The DataDictionary contains definitions for fields as used in mining models. It specifies the types and value ranges. These definitions are assumed to be independent of specific data sets as used for training or scoring a specific model.

A DataDictionary can be shared by multiple models, statistics and other information related to the training set is stored within a model; see also the schemas for statistics and mining fields.

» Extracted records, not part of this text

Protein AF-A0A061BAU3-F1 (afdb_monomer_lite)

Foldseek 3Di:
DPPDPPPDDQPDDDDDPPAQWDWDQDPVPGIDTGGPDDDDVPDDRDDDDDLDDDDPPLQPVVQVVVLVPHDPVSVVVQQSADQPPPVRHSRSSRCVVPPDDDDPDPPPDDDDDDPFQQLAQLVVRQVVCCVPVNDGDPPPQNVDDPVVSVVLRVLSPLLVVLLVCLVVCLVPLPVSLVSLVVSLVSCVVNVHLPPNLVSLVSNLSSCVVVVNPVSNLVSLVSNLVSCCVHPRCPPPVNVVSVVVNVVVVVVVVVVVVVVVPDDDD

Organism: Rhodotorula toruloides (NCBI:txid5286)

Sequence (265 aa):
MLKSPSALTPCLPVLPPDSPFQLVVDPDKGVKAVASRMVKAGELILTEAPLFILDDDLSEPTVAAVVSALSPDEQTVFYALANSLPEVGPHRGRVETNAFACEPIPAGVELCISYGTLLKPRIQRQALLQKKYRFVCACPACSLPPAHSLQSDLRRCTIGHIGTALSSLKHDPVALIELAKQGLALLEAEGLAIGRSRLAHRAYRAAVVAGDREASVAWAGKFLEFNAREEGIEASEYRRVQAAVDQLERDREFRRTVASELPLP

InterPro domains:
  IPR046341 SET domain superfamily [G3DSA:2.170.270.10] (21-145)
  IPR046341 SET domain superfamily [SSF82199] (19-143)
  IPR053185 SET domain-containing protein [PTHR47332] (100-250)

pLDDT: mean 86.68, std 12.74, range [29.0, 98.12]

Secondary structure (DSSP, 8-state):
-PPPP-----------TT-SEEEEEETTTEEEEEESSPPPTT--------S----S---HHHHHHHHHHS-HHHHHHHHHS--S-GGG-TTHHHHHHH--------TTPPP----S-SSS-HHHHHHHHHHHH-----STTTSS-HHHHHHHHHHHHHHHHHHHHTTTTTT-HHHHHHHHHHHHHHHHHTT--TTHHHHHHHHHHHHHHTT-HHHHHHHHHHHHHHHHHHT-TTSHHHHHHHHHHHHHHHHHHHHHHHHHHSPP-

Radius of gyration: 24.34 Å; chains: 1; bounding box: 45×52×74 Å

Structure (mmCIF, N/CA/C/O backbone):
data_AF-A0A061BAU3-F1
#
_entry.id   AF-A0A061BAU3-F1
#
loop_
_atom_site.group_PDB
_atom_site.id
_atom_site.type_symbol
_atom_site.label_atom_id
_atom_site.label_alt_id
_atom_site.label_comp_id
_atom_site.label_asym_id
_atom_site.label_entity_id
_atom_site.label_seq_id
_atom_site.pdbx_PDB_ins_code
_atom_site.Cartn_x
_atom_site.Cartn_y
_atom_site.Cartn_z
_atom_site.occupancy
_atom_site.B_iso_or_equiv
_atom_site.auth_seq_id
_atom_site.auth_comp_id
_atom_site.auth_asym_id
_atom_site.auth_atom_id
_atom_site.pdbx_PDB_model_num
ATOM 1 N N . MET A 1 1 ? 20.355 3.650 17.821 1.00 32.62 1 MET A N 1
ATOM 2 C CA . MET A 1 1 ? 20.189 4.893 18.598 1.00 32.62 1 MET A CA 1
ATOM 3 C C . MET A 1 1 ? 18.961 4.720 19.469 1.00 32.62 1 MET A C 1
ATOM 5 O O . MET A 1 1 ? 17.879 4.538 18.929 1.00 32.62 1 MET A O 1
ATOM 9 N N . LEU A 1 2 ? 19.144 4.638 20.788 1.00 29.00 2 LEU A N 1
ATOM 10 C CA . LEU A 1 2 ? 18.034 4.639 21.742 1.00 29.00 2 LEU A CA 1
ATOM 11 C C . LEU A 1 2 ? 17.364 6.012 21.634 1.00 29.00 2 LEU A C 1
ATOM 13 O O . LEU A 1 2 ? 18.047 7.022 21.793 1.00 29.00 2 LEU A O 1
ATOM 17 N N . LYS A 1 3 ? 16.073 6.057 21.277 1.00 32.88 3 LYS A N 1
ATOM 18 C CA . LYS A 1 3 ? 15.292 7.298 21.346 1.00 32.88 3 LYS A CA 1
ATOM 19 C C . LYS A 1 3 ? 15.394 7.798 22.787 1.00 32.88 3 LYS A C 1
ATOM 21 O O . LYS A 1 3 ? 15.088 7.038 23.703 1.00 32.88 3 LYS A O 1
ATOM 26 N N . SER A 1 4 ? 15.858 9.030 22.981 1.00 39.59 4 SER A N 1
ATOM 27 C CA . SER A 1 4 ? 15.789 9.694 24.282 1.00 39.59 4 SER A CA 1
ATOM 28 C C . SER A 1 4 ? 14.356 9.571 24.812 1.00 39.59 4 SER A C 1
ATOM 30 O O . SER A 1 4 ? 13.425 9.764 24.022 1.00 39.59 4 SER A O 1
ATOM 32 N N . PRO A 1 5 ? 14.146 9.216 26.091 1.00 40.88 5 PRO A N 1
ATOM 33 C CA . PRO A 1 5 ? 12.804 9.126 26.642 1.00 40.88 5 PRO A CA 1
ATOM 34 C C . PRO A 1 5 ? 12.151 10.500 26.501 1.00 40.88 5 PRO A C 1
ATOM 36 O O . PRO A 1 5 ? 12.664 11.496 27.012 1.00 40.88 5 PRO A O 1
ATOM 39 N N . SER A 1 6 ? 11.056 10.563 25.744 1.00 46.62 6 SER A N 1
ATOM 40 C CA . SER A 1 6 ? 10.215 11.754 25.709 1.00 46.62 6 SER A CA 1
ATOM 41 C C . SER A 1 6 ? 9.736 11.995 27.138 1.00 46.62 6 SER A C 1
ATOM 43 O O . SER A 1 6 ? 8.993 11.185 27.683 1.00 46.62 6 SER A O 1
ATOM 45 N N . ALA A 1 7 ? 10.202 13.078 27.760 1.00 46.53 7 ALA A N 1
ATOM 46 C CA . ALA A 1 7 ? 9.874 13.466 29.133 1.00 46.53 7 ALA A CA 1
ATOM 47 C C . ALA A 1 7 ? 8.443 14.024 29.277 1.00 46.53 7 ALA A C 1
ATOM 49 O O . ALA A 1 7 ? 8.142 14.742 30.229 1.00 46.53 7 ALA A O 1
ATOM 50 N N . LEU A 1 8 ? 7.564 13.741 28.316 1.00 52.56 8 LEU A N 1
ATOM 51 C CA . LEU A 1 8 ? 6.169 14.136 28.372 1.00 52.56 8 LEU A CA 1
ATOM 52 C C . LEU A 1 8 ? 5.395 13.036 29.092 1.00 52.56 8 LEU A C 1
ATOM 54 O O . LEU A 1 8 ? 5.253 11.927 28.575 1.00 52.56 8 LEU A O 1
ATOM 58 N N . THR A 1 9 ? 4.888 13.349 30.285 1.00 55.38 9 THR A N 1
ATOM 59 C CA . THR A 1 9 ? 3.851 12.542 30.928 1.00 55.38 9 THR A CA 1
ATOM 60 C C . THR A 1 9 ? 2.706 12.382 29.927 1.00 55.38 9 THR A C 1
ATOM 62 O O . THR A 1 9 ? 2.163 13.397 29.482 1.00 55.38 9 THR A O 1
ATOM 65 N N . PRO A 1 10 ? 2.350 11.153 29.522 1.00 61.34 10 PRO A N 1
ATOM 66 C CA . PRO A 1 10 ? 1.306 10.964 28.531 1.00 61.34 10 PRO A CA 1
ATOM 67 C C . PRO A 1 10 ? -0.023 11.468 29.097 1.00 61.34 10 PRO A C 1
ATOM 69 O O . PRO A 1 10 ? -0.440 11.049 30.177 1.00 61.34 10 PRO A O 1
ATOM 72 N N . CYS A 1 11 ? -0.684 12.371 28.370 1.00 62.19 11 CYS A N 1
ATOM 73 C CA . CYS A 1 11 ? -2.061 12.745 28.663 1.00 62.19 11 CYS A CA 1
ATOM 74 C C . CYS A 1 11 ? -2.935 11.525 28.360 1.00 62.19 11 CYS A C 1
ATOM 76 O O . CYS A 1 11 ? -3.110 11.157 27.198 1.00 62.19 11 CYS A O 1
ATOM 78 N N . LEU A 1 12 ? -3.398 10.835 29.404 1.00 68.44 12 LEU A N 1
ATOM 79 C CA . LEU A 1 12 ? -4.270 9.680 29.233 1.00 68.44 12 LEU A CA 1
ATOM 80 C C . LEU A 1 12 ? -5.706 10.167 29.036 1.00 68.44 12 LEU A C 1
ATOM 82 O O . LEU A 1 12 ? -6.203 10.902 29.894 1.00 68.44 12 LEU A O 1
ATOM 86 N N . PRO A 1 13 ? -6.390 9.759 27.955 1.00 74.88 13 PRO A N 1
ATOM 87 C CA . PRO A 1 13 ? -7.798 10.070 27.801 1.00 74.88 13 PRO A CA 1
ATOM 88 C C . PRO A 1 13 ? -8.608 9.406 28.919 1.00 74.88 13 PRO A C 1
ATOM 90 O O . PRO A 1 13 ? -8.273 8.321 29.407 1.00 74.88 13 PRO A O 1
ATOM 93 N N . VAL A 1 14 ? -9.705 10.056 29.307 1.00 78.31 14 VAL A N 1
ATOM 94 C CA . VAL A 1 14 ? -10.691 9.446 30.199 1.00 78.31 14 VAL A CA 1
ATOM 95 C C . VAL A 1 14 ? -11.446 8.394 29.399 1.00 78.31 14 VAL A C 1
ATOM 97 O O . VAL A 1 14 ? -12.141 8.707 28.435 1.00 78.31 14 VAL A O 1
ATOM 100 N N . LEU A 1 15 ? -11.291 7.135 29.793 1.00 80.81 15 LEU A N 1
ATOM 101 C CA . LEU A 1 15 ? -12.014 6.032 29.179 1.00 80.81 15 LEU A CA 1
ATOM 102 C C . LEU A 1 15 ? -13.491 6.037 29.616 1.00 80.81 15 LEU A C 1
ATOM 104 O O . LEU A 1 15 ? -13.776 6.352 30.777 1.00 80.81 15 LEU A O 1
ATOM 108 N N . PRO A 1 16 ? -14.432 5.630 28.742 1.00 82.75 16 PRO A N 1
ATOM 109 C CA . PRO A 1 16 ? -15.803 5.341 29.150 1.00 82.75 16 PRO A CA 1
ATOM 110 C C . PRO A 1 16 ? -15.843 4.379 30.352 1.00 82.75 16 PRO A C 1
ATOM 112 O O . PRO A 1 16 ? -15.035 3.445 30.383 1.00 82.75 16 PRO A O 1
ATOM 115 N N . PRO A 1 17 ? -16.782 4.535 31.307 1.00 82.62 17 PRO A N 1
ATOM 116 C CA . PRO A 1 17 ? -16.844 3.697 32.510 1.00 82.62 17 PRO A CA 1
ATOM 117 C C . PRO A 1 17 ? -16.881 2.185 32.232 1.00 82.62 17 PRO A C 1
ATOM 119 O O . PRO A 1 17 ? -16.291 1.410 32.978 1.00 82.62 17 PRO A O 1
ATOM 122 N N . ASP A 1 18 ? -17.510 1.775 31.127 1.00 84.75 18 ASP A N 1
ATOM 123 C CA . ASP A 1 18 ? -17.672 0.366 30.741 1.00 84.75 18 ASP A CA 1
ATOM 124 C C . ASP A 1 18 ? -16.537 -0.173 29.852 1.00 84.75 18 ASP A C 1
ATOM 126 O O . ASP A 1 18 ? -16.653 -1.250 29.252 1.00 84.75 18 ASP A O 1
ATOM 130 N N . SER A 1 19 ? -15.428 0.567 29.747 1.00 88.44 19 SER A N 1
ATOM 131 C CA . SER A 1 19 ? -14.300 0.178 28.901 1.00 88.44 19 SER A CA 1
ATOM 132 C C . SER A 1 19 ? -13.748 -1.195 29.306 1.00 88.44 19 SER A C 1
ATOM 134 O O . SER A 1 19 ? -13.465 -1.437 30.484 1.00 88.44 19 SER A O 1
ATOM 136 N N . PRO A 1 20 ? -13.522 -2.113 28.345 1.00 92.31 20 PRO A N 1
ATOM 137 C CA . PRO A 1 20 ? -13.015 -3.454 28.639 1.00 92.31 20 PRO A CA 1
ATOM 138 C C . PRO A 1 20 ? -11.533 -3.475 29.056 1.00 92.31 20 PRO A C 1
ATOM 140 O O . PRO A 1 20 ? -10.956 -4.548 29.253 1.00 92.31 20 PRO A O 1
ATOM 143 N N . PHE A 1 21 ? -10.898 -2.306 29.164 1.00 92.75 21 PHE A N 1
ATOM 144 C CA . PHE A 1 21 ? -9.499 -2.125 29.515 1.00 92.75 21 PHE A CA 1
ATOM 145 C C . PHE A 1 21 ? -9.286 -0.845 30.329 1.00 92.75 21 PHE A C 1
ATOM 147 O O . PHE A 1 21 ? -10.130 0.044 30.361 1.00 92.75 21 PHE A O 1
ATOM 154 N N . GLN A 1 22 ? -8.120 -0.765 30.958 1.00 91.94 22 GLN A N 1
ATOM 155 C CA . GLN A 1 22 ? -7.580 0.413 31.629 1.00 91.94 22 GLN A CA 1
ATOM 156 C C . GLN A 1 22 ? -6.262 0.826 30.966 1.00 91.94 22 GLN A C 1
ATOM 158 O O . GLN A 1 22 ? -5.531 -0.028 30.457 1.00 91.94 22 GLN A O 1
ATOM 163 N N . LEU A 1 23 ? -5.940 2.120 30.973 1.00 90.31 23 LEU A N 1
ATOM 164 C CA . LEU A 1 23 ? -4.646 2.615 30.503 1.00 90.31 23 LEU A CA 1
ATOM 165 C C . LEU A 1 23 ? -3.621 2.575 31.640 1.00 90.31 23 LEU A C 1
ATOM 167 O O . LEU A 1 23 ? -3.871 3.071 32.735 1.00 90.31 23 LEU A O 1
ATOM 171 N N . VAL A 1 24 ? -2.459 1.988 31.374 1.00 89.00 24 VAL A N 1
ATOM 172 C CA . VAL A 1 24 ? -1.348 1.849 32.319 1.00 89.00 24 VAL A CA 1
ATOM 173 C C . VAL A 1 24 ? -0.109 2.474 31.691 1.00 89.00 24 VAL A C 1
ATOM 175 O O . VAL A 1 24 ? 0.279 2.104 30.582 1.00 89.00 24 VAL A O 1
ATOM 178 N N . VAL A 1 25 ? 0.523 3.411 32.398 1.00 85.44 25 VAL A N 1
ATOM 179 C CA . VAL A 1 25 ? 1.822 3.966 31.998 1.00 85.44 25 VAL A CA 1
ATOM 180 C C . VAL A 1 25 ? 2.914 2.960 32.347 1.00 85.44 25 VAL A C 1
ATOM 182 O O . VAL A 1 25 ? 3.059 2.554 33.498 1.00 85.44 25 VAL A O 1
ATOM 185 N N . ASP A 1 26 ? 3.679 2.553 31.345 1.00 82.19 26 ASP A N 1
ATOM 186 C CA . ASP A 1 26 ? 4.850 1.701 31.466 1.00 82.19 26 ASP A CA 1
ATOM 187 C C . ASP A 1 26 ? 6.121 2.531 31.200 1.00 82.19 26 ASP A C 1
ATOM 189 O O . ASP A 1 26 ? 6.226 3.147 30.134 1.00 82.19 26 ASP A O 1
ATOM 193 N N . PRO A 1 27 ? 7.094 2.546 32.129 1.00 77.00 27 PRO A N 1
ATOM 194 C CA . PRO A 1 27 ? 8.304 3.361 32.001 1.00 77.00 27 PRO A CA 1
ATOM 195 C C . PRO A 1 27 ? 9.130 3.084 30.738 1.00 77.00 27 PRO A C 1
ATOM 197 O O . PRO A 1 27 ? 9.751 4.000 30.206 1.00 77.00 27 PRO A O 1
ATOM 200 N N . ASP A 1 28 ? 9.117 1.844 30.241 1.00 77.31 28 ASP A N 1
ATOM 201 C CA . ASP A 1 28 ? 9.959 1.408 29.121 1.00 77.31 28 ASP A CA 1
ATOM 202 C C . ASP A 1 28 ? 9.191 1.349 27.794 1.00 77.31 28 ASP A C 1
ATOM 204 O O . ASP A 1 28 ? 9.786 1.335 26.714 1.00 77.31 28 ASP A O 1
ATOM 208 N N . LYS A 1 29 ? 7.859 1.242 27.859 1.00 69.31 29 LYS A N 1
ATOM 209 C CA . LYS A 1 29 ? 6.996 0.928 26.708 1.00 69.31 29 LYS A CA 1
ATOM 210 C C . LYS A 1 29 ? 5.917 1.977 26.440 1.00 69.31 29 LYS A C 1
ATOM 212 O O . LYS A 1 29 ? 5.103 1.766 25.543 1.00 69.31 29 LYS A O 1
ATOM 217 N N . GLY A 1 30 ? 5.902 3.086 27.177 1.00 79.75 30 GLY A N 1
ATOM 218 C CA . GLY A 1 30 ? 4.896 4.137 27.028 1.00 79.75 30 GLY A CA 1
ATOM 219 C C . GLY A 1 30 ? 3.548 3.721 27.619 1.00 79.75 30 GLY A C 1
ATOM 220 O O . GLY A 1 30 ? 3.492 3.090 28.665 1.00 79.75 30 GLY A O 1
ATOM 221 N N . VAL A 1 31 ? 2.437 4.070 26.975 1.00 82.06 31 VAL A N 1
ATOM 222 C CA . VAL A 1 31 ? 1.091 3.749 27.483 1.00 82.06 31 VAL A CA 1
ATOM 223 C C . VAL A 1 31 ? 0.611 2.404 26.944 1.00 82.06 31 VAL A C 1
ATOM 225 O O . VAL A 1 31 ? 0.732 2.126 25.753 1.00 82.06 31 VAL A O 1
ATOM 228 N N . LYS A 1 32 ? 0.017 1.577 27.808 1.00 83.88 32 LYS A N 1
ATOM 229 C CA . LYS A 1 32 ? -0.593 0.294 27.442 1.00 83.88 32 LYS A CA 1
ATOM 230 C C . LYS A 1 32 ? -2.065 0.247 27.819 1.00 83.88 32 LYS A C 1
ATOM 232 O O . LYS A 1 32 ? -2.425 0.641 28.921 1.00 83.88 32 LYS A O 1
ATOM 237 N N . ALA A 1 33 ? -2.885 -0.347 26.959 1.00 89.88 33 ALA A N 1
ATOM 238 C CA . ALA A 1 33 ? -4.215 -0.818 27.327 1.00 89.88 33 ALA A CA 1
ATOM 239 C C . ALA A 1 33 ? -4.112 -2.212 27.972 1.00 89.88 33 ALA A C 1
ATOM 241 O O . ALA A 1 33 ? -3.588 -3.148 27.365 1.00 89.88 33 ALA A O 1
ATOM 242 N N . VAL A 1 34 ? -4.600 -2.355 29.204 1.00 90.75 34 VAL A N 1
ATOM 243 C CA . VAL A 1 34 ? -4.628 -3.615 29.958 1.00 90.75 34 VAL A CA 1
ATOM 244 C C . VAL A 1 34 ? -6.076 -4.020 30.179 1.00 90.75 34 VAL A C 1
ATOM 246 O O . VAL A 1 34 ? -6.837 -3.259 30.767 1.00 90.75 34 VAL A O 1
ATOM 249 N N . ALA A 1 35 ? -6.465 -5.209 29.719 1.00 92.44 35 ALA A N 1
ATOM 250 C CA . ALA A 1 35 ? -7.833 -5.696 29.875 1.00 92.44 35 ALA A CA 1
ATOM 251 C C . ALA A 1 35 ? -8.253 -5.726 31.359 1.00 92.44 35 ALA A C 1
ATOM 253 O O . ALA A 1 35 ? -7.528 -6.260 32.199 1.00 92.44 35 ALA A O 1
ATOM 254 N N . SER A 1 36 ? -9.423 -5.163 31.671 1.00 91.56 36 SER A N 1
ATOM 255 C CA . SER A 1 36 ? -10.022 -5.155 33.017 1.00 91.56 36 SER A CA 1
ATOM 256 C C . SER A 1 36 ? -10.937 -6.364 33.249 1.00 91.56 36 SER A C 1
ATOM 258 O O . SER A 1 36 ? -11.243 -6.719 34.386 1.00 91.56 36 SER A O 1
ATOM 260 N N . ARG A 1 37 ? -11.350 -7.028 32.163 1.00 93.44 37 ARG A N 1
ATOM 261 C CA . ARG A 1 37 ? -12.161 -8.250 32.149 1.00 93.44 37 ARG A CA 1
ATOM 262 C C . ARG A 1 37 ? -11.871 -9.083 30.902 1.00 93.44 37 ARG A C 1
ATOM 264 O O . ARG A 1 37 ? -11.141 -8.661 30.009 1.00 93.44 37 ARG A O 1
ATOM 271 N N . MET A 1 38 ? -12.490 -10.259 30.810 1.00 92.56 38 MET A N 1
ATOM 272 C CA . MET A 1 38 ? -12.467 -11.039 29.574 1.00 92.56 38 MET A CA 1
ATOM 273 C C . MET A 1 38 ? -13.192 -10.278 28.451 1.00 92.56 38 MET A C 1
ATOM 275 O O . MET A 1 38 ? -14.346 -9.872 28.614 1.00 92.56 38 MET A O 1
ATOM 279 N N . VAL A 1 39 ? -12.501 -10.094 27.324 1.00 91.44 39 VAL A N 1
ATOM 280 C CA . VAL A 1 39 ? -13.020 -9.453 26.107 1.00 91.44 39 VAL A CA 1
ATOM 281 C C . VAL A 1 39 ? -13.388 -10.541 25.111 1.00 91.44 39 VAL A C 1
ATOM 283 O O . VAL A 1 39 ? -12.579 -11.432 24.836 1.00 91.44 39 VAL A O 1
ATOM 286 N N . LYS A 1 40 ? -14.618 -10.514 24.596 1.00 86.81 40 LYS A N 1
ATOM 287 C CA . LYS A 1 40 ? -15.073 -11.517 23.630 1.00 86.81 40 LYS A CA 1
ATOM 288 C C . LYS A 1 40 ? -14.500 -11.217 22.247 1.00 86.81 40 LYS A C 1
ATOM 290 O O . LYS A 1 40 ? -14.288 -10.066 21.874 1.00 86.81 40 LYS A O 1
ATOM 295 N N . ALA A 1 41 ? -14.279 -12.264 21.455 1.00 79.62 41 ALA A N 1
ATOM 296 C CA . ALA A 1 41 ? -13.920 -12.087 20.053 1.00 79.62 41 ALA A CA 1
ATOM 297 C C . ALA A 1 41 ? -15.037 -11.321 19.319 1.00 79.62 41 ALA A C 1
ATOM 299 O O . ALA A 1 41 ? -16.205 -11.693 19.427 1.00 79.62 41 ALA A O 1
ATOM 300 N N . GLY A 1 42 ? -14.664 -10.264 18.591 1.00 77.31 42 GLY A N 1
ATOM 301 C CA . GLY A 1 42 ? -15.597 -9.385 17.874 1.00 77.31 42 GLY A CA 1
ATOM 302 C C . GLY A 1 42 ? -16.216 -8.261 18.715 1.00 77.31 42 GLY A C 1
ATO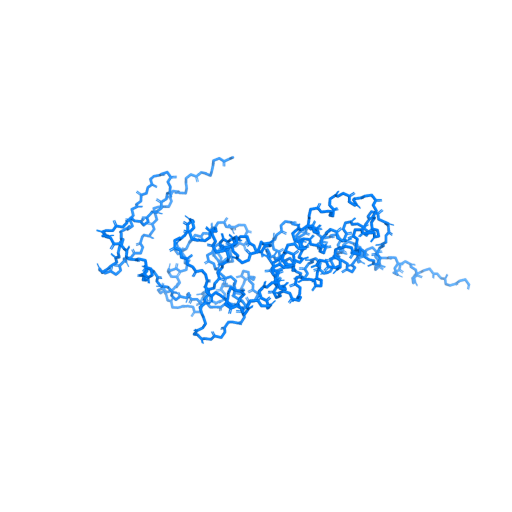M 303 O O . GLY A 1 42 ? -17.039 -7.514 18.201 1.00 77.31 42 GLY A O 1
ATOM 304 N N . GLU A 1 43 ? -15.849 -8.127 19.991 1.00 83.81 43 GLU A N 1
ATOM 305 C CA . GLU A 1 43 ? -16.305 -7.022 20.838 1.00 83.81 43 GLU A CA 1
ATOM 306 C C . GLU A 1 43 ? -15.620 -5.699 20.449 1.00 83.81 43 GLU A C 1
ATOM 308 O O . GLU A 1 43 ? -14.409 -5.672 20.214 1.00 83.81 43 GLU A O 1
ATOM 313 N N . LEU A 1 44 ? -16.381 -4.599 20.391 1.00 79.88 44 LEU A N 1
ATOM 314 C CA . LEU A 1 44 ? -15.836 -3.265 20.129 1.00 79.88 44 LEU A CA 1
ATOM 315 C C . LEU A 1 44 ? -15.019 -2.792 21.338 1.00 79.88 44 LEU A C 1
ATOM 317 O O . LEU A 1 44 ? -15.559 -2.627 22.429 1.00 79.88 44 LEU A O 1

<xs:element name="DataDictionary">
      <xs:element ref="Extension" minOccurs="0" maxOccurs="unbounded"/>
      <xs:element ref="DataField" maxOccurs="unbounded"/>
      <xs:element ref="Taxonomy" minOccurs="0" maxOccurs="unbounded"/>
    <xs:attribute name="numberOfFields" type="xs:nonNegativeInteger"/>

<xs:element name="DataField">
      <xs:element ref="Extension" minOccurs="0" maxOccurs="unbounded"/>
        <xs:element ref="Interval" minOccurs="0" maxOccurs="unbounded"/>
        <xs:element ref="Value" minOccurs="0" maxOccurs="unbounded"/>
    <xs:attribute name="name" type="FIELD-NAME" use="required"/>
    <xs:attribute name="displayName" type="xs:string"/>
    <xs:attribute name="optype" type="OPTYPE" use="required"/>
    <xs:attribute name="dataType" type="DATATYPE" use="required"/>
    <xs:attribute name="taxonomy" type="xs:string"/>
    <xs:attribute name="isCyclic" default="0">
        <xs:restriction base="xs:string">
          <xs:enumeration value="0"/>
          <xs:enumeration value="1"/>

<xs:simpleType name="OPTYPE">      
  <xs:restriction base="xs:string">
    <xs:enumeration value="categorical"/>
    <xs:enumeration value="ordinal"/>
    <xs:enumeration value="continuous"/>

<xs:simpleType name="DATATYPE">      
  <xs:restriction base="xs:string">
    <xs:enumeration value="string"/>
    <xs:enumeration value="integer"/>
    <xs:enumeration value="float"/>
    <xs:enumeration value="double"/>
    <xs:enumeration value="boolean"/>
    <xs:enumeration value="date"/>
    <xs:enumeration value="time"/>
    <xs:enumeration value="dateTime"/>
    <xs:enumeration value="dateDaysSince[0]"/>
    <xs:enumeration value="dateDaysSince[1960]"/>
    <xs:enumeration value="dateDaysSince[1970]"/>
    <xs:enumeration value="dateDaysSince[1980]"/>
    <xs:enumeration value="timeSeconds"/>
    <xs:enumeration value="dateTimeSecondsSince[0]"/>
    <xs:enumeration value="dateTimeSecondsSince[1960]"/>
    <xs:enumeration value="dateTimeSecondsSince[1970]"/>
    <xs:enumeration value="dateTimeSecondsSince[1980]"/>

The value numberOfFields is the number of fields which are defined in the content of DataDictionary, this number can be added for consistency checks.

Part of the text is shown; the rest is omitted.